## DATA SHOWN
* * *

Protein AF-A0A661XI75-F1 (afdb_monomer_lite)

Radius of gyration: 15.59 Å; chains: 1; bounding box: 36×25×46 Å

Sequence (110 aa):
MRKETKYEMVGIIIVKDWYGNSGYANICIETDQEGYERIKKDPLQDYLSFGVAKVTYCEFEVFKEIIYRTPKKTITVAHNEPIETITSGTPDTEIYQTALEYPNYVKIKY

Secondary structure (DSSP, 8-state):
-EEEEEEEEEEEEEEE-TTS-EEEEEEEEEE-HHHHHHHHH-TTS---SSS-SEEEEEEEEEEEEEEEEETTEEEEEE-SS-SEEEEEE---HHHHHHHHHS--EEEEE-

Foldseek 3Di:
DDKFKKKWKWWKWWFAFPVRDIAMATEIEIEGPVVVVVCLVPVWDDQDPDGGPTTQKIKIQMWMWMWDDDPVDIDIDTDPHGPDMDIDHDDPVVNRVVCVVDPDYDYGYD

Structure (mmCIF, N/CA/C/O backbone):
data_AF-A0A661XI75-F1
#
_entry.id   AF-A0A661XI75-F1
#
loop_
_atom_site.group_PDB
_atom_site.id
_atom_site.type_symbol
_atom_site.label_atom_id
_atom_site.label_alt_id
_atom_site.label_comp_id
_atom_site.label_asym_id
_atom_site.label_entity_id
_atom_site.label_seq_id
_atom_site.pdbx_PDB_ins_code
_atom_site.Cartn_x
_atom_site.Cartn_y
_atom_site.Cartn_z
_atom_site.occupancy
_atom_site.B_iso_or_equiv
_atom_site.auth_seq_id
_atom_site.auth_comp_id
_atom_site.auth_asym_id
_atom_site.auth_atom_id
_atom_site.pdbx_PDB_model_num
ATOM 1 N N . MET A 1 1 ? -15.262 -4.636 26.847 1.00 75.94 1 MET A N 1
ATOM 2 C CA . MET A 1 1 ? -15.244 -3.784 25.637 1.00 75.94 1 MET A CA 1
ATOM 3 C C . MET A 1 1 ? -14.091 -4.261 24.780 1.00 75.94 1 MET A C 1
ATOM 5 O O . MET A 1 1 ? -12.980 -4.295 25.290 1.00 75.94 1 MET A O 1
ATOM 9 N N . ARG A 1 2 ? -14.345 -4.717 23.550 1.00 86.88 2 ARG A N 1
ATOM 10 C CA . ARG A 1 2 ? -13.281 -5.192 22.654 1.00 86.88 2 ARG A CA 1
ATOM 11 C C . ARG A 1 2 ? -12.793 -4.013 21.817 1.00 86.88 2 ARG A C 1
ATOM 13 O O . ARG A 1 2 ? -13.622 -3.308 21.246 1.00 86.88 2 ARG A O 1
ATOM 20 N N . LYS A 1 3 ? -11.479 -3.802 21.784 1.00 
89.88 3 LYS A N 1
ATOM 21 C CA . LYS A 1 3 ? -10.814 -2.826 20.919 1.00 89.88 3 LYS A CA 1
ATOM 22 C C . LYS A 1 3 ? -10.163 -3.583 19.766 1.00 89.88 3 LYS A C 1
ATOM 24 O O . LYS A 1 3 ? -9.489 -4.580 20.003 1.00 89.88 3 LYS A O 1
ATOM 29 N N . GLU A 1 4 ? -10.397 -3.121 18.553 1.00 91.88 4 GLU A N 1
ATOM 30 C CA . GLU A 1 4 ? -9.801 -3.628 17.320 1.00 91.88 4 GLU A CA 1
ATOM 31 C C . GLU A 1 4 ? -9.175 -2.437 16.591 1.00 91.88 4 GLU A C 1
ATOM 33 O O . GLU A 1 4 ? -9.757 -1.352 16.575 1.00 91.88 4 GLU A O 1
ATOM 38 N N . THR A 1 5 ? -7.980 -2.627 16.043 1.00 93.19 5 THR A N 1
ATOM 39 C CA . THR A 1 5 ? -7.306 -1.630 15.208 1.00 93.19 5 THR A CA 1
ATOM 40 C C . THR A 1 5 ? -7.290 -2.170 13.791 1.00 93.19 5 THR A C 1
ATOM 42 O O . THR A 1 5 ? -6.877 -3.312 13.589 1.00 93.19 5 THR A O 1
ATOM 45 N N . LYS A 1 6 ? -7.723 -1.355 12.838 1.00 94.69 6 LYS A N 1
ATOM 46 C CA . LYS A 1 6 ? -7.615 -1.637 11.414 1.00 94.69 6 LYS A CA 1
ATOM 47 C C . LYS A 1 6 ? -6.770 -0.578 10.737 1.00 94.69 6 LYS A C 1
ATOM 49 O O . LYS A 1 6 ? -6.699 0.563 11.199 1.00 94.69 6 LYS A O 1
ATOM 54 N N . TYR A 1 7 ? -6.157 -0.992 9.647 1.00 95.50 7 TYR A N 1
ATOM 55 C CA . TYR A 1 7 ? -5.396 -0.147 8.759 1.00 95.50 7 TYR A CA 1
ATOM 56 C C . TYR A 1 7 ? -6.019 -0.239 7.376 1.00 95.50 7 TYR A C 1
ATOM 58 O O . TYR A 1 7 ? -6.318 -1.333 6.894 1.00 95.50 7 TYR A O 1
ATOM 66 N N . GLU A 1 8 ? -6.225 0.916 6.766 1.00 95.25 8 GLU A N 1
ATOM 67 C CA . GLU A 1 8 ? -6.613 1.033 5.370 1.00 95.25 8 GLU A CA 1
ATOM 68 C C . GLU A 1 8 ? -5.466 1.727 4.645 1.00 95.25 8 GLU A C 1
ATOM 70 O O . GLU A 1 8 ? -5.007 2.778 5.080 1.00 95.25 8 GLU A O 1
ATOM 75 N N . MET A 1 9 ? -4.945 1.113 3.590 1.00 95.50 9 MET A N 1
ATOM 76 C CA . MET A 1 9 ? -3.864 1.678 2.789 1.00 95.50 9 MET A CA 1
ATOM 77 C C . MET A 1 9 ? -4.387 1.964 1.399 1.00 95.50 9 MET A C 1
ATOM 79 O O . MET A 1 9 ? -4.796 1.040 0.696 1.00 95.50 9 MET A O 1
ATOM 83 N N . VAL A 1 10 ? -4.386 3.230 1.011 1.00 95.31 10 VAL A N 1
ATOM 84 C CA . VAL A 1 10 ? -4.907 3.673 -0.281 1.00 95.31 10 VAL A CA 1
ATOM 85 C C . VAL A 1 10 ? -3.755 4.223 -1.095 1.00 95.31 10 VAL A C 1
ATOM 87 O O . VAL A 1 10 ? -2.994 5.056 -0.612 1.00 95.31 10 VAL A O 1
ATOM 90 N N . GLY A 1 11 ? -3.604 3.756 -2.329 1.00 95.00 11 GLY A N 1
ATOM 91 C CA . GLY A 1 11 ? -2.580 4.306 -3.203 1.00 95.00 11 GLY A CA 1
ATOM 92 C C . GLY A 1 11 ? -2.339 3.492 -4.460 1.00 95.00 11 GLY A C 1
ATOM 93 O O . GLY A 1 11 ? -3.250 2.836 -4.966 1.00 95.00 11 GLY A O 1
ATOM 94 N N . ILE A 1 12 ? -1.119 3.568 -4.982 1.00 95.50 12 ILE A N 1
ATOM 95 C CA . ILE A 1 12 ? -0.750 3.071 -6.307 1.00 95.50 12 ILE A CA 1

* * *

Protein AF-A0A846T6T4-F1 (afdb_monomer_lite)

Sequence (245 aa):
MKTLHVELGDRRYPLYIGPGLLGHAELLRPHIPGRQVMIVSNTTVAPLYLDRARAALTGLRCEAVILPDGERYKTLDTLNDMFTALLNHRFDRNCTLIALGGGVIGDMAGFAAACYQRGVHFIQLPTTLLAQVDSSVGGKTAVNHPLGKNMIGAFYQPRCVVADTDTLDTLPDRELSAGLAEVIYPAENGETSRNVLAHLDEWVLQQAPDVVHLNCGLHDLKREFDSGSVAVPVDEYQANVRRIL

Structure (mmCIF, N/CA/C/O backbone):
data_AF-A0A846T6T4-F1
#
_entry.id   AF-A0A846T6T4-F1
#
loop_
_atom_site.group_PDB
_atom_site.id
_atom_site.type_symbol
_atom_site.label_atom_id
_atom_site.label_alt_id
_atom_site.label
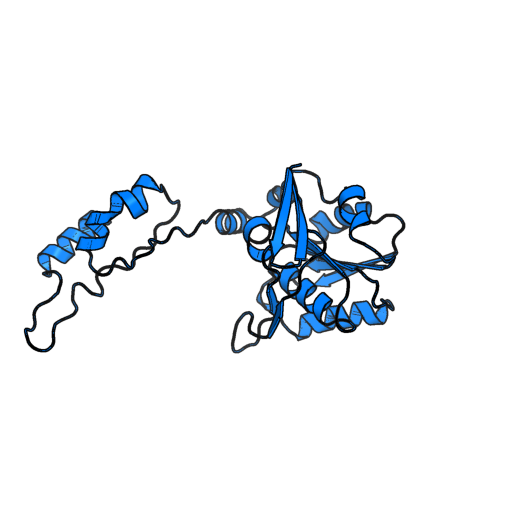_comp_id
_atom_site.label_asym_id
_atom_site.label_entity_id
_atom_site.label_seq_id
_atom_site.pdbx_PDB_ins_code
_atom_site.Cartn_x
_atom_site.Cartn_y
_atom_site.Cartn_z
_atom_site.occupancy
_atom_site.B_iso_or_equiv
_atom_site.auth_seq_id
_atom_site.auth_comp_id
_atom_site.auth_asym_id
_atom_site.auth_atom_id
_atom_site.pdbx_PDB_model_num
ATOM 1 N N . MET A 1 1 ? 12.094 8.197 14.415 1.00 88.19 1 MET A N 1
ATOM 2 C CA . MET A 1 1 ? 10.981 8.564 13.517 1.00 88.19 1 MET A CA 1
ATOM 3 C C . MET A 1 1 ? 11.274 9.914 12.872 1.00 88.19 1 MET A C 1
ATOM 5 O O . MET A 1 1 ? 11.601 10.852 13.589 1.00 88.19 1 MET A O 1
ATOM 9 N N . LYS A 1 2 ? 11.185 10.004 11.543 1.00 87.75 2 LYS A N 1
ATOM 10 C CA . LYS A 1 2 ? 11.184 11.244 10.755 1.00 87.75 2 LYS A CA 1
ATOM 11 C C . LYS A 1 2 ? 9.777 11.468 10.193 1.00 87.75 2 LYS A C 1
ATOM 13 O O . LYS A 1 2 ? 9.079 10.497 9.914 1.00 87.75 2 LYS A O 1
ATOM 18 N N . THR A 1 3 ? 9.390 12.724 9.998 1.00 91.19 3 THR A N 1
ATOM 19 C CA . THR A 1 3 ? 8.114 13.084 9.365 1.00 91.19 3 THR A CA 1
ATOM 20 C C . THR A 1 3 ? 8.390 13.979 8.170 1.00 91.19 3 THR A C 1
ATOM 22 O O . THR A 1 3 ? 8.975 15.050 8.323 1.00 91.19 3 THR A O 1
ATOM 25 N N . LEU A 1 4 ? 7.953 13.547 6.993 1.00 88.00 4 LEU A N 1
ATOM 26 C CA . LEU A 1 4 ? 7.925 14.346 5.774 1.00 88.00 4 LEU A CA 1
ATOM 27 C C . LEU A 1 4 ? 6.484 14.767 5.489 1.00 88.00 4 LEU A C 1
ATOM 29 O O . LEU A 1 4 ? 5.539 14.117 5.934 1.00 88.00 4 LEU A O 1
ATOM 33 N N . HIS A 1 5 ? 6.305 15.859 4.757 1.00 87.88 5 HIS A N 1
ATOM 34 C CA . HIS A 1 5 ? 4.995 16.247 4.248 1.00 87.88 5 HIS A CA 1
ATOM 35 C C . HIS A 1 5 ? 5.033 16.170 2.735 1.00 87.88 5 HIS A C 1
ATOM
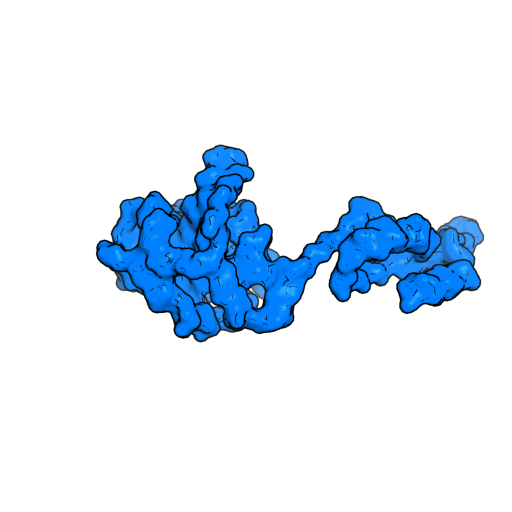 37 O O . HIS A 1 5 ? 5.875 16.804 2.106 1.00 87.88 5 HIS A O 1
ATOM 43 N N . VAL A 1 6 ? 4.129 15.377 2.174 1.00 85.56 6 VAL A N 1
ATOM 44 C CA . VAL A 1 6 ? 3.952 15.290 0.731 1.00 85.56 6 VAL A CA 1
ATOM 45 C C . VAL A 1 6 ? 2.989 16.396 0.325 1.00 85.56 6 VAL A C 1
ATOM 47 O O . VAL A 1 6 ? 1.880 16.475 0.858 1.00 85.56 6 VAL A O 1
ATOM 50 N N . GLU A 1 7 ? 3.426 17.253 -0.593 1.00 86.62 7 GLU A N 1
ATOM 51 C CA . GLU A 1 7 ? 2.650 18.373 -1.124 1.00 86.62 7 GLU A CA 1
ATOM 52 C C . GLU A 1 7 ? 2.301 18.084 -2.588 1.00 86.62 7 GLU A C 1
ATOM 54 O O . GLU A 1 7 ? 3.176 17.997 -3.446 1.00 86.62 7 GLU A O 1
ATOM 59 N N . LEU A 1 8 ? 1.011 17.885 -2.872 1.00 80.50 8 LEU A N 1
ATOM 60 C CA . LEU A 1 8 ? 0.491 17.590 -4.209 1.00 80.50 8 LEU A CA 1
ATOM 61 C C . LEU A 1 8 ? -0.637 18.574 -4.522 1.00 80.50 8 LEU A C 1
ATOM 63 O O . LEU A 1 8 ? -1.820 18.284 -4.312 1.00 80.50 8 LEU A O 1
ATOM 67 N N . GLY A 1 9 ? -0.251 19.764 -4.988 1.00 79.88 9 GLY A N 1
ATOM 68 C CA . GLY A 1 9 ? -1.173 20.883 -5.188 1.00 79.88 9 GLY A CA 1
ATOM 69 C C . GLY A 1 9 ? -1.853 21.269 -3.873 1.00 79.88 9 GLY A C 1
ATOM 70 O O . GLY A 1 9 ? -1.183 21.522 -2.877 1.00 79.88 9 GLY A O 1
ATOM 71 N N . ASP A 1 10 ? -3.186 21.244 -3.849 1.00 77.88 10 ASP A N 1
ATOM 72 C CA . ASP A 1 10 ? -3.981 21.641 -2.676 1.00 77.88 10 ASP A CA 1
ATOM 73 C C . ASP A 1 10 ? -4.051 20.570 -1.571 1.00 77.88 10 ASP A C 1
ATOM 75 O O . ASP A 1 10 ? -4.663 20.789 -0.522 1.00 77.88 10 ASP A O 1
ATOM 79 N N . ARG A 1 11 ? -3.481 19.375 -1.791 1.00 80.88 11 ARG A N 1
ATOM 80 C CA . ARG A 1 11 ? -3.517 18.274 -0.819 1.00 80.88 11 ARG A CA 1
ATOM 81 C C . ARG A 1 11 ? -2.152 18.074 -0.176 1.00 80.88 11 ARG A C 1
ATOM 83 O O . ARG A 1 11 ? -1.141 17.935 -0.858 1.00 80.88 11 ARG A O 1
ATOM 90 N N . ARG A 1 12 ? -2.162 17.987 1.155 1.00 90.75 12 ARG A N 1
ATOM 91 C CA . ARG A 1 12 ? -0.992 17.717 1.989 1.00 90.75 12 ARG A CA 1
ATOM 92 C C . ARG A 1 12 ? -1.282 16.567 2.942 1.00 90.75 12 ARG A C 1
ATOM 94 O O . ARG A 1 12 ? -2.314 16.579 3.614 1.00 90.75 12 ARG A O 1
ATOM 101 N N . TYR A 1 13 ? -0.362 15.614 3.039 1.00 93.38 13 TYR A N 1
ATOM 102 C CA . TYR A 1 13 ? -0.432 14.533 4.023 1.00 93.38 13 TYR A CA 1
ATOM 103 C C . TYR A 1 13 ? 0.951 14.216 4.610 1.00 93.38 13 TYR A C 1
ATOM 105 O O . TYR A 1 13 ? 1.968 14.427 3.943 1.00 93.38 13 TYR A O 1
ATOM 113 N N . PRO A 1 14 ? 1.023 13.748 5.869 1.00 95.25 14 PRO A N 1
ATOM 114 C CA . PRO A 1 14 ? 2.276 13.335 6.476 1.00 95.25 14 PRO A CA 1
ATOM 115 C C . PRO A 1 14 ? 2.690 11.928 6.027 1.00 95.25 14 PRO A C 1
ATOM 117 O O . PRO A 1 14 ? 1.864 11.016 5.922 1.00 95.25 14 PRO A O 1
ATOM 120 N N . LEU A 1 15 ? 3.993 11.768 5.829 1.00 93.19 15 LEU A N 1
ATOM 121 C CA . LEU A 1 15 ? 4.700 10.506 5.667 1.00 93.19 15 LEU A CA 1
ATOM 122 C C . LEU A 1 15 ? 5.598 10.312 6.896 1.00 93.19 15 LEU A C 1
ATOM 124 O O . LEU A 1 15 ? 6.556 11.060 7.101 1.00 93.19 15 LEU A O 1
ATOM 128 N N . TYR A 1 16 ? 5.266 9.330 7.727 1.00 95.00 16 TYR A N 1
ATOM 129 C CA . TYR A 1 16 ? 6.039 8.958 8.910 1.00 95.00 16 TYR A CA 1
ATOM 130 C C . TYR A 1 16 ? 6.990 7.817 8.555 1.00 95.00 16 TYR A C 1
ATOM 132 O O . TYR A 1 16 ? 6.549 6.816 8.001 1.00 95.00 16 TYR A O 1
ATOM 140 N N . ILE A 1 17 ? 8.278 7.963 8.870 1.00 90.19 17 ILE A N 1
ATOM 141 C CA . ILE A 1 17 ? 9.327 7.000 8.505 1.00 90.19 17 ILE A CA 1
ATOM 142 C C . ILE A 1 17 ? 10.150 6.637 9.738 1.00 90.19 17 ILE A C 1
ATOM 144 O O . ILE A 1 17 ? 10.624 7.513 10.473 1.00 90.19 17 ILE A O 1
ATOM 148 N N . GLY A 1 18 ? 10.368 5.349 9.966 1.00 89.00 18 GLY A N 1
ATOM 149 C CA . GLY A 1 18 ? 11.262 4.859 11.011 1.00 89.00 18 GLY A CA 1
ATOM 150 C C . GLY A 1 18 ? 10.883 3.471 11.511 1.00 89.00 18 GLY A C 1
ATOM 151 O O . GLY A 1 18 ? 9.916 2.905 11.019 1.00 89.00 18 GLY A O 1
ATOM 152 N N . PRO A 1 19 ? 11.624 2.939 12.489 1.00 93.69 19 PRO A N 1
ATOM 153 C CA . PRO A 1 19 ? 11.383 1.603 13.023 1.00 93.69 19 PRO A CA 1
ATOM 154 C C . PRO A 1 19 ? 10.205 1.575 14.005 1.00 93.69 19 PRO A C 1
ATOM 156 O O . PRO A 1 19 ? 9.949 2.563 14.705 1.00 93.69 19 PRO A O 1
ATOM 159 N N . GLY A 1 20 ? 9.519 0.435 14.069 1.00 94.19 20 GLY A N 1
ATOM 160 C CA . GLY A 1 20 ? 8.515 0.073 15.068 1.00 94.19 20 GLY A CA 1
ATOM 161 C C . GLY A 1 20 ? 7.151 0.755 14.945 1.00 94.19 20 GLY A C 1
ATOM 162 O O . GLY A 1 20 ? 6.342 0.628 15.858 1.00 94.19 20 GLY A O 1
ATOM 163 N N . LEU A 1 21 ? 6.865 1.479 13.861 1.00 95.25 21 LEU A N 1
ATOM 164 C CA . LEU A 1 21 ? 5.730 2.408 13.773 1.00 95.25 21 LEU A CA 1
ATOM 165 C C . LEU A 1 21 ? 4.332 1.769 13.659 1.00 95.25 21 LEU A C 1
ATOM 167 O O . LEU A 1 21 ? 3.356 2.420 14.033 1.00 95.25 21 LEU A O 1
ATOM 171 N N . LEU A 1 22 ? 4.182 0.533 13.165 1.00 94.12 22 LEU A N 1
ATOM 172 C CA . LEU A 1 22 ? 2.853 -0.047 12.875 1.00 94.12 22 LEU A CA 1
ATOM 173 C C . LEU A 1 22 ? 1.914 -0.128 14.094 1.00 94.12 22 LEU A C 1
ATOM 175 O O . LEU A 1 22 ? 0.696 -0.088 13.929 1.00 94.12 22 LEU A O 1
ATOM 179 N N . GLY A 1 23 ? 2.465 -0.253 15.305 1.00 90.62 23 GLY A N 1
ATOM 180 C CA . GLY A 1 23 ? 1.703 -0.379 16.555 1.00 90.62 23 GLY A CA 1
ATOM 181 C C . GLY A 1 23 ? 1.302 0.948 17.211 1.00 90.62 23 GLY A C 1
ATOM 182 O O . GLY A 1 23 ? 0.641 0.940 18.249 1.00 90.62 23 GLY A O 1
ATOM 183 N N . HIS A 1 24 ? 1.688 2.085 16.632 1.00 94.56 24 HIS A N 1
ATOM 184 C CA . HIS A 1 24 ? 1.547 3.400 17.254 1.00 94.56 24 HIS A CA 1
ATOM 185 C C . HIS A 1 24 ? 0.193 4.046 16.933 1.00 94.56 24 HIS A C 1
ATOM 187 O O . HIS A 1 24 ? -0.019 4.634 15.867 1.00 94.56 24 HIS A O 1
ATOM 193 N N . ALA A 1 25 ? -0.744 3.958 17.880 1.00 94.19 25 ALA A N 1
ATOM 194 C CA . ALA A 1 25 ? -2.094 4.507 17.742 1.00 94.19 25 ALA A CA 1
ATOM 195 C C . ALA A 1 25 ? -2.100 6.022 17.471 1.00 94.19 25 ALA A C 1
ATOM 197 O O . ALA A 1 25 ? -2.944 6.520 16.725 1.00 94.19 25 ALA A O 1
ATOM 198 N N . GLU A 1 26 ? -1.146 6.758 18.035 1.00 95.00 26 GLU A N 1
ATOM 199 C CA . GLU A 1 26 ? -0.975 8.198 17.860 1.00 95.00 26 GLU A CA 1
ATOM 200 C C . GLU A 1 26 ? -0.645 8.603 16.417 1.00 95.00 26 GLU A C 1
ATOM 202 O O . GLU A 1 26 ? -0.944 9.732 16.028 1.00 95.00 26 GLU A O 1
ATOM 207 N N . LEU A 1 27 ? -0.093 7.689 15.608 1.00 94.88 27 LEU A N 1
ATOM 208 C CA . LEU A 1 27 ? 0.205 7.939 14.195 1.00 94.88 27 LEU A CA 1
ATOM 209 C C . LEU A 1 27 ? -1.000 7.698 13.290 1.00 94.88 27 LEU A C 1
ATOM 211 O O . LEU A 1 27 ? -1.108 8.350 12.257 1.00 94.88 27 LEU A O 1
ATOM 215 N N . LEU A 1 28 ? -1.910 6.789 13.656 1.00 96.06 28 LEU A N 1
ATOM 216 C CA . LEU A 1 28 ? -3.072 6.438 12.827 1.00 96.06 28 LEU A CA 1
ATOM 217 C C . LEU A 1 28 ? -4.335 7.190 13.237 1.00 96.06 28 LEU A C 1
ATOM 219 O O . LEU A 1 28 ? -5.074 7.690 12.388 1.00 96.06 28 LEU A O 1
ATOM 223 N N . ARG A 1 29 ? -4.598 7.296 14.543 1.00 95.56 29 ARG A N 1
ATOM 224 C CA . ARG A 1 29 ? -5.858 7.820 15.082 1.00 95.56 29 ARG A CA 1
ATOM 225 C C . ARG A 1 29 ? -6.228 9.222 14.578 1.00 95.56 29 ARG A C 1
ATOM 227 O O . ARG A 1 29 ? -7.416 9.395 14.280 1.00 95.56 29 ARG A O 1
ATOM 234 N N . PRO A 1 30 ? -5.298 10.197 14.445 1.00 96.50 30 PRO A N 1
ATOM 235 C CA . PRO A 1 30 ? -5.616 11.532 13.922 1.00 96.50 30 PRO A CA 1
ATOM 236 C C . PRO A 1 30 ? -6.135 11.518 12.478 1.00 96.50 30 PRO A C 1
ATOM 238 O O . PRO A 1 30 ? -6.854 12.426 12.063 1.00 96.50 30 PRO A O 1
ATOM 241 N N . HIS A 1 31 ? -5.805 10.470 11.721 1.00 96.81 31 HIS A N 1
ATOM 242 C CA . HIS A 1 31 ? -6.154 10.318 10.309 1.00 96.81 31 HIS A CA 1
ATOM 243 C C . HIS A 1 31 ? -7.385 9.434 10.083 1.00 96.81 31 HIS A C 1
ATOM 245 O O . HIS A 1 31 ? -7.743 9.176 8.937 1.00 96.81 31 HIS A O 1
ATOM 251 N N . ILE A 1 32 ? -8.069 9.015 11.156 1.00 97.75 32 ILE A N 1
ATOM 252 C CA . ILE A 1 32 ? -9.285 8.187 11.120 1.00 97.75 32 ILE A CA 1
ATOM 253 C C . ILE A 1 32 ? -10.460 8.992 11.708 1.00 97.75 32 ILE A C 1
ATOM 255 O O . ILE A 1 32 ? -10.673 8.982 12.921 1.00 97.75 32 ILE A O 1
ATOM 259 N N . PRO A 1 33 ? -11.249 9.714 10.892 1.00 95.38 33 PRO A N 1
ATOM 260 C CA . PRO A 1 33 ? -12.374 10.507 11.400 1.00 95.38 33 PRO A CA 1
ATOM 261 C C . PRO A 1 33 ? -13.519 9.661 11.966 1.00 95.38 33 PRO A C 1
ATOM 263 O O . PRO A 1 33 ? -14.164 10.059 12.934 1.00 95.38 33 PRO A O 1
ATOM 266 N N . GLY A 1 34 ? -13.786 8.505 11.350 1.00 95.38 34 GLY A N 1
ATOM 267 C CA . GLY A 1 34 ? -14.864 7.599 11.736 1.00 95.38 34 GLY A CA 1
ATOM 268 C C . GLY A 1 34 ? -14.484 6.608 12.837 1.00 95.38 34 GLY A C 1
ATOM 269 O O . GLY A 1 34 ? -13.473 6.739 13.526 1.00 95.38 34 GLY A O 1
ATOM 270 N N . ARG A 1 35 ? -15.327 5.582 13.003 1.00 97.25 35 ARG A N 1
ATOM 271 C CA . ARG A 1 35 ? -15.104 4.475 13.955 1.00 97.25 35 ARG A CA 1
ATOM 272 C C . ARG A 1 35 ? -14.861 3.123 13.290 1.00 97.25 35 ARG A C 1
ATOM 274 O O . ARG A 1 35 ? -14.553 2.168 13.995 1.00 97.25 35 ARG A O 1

* * *

Give again exactly, and only, the lines above starting at the one with "ATOM 122 C C" and ending at the one with "ATOM 144 O O".

ATOM 122 C C . LEU A 1 15 ? 5.598 10.312 6.896 1.00 93.19 15 LEU A C 1
ATOM 124 O O . LEU A 1 15 ? 6.556 11.060 7.101 1.00 93.19 15 LEU A O 1
ATOM 128 N N . TYR A 1 16 ? 5.266 9.330 7.727 1.00 95.00 16 TYR A N 1
ATOM 129 C CA . TYR A 1 16 ? 6.039 8.958 8.910 1.00 95.00 16 TYR A CA 1
ATOM 130 C C . TYR A 1 16 ? 6.990 7.817 8.555 1.00 95.00 16 TYR A C 1
ATOM 132 O O . TYR A 1 16 ? 6.549 6.816 8.001 1.00 95.00 16 TYR A O 1
ATOM 140 N N . ILE A 1 17 ? 8.278 7.963 8.870 1.00 90.19 17 ILE A N 1
ATOM 141 C CA . ILE A 1 17 ? 9.327 7.000 8.505 1.00 90.19 17 ILE A CA 1
ATOM 142 C C . ILE A 1 17 ? 10.150 6.637 9.738 1.00 90.19 17 ILE A C 1
ATOM 144 O O . ILE A 1 17 ? 10.624 7.513 10.473 1.00 90.19 17 ILE A O 1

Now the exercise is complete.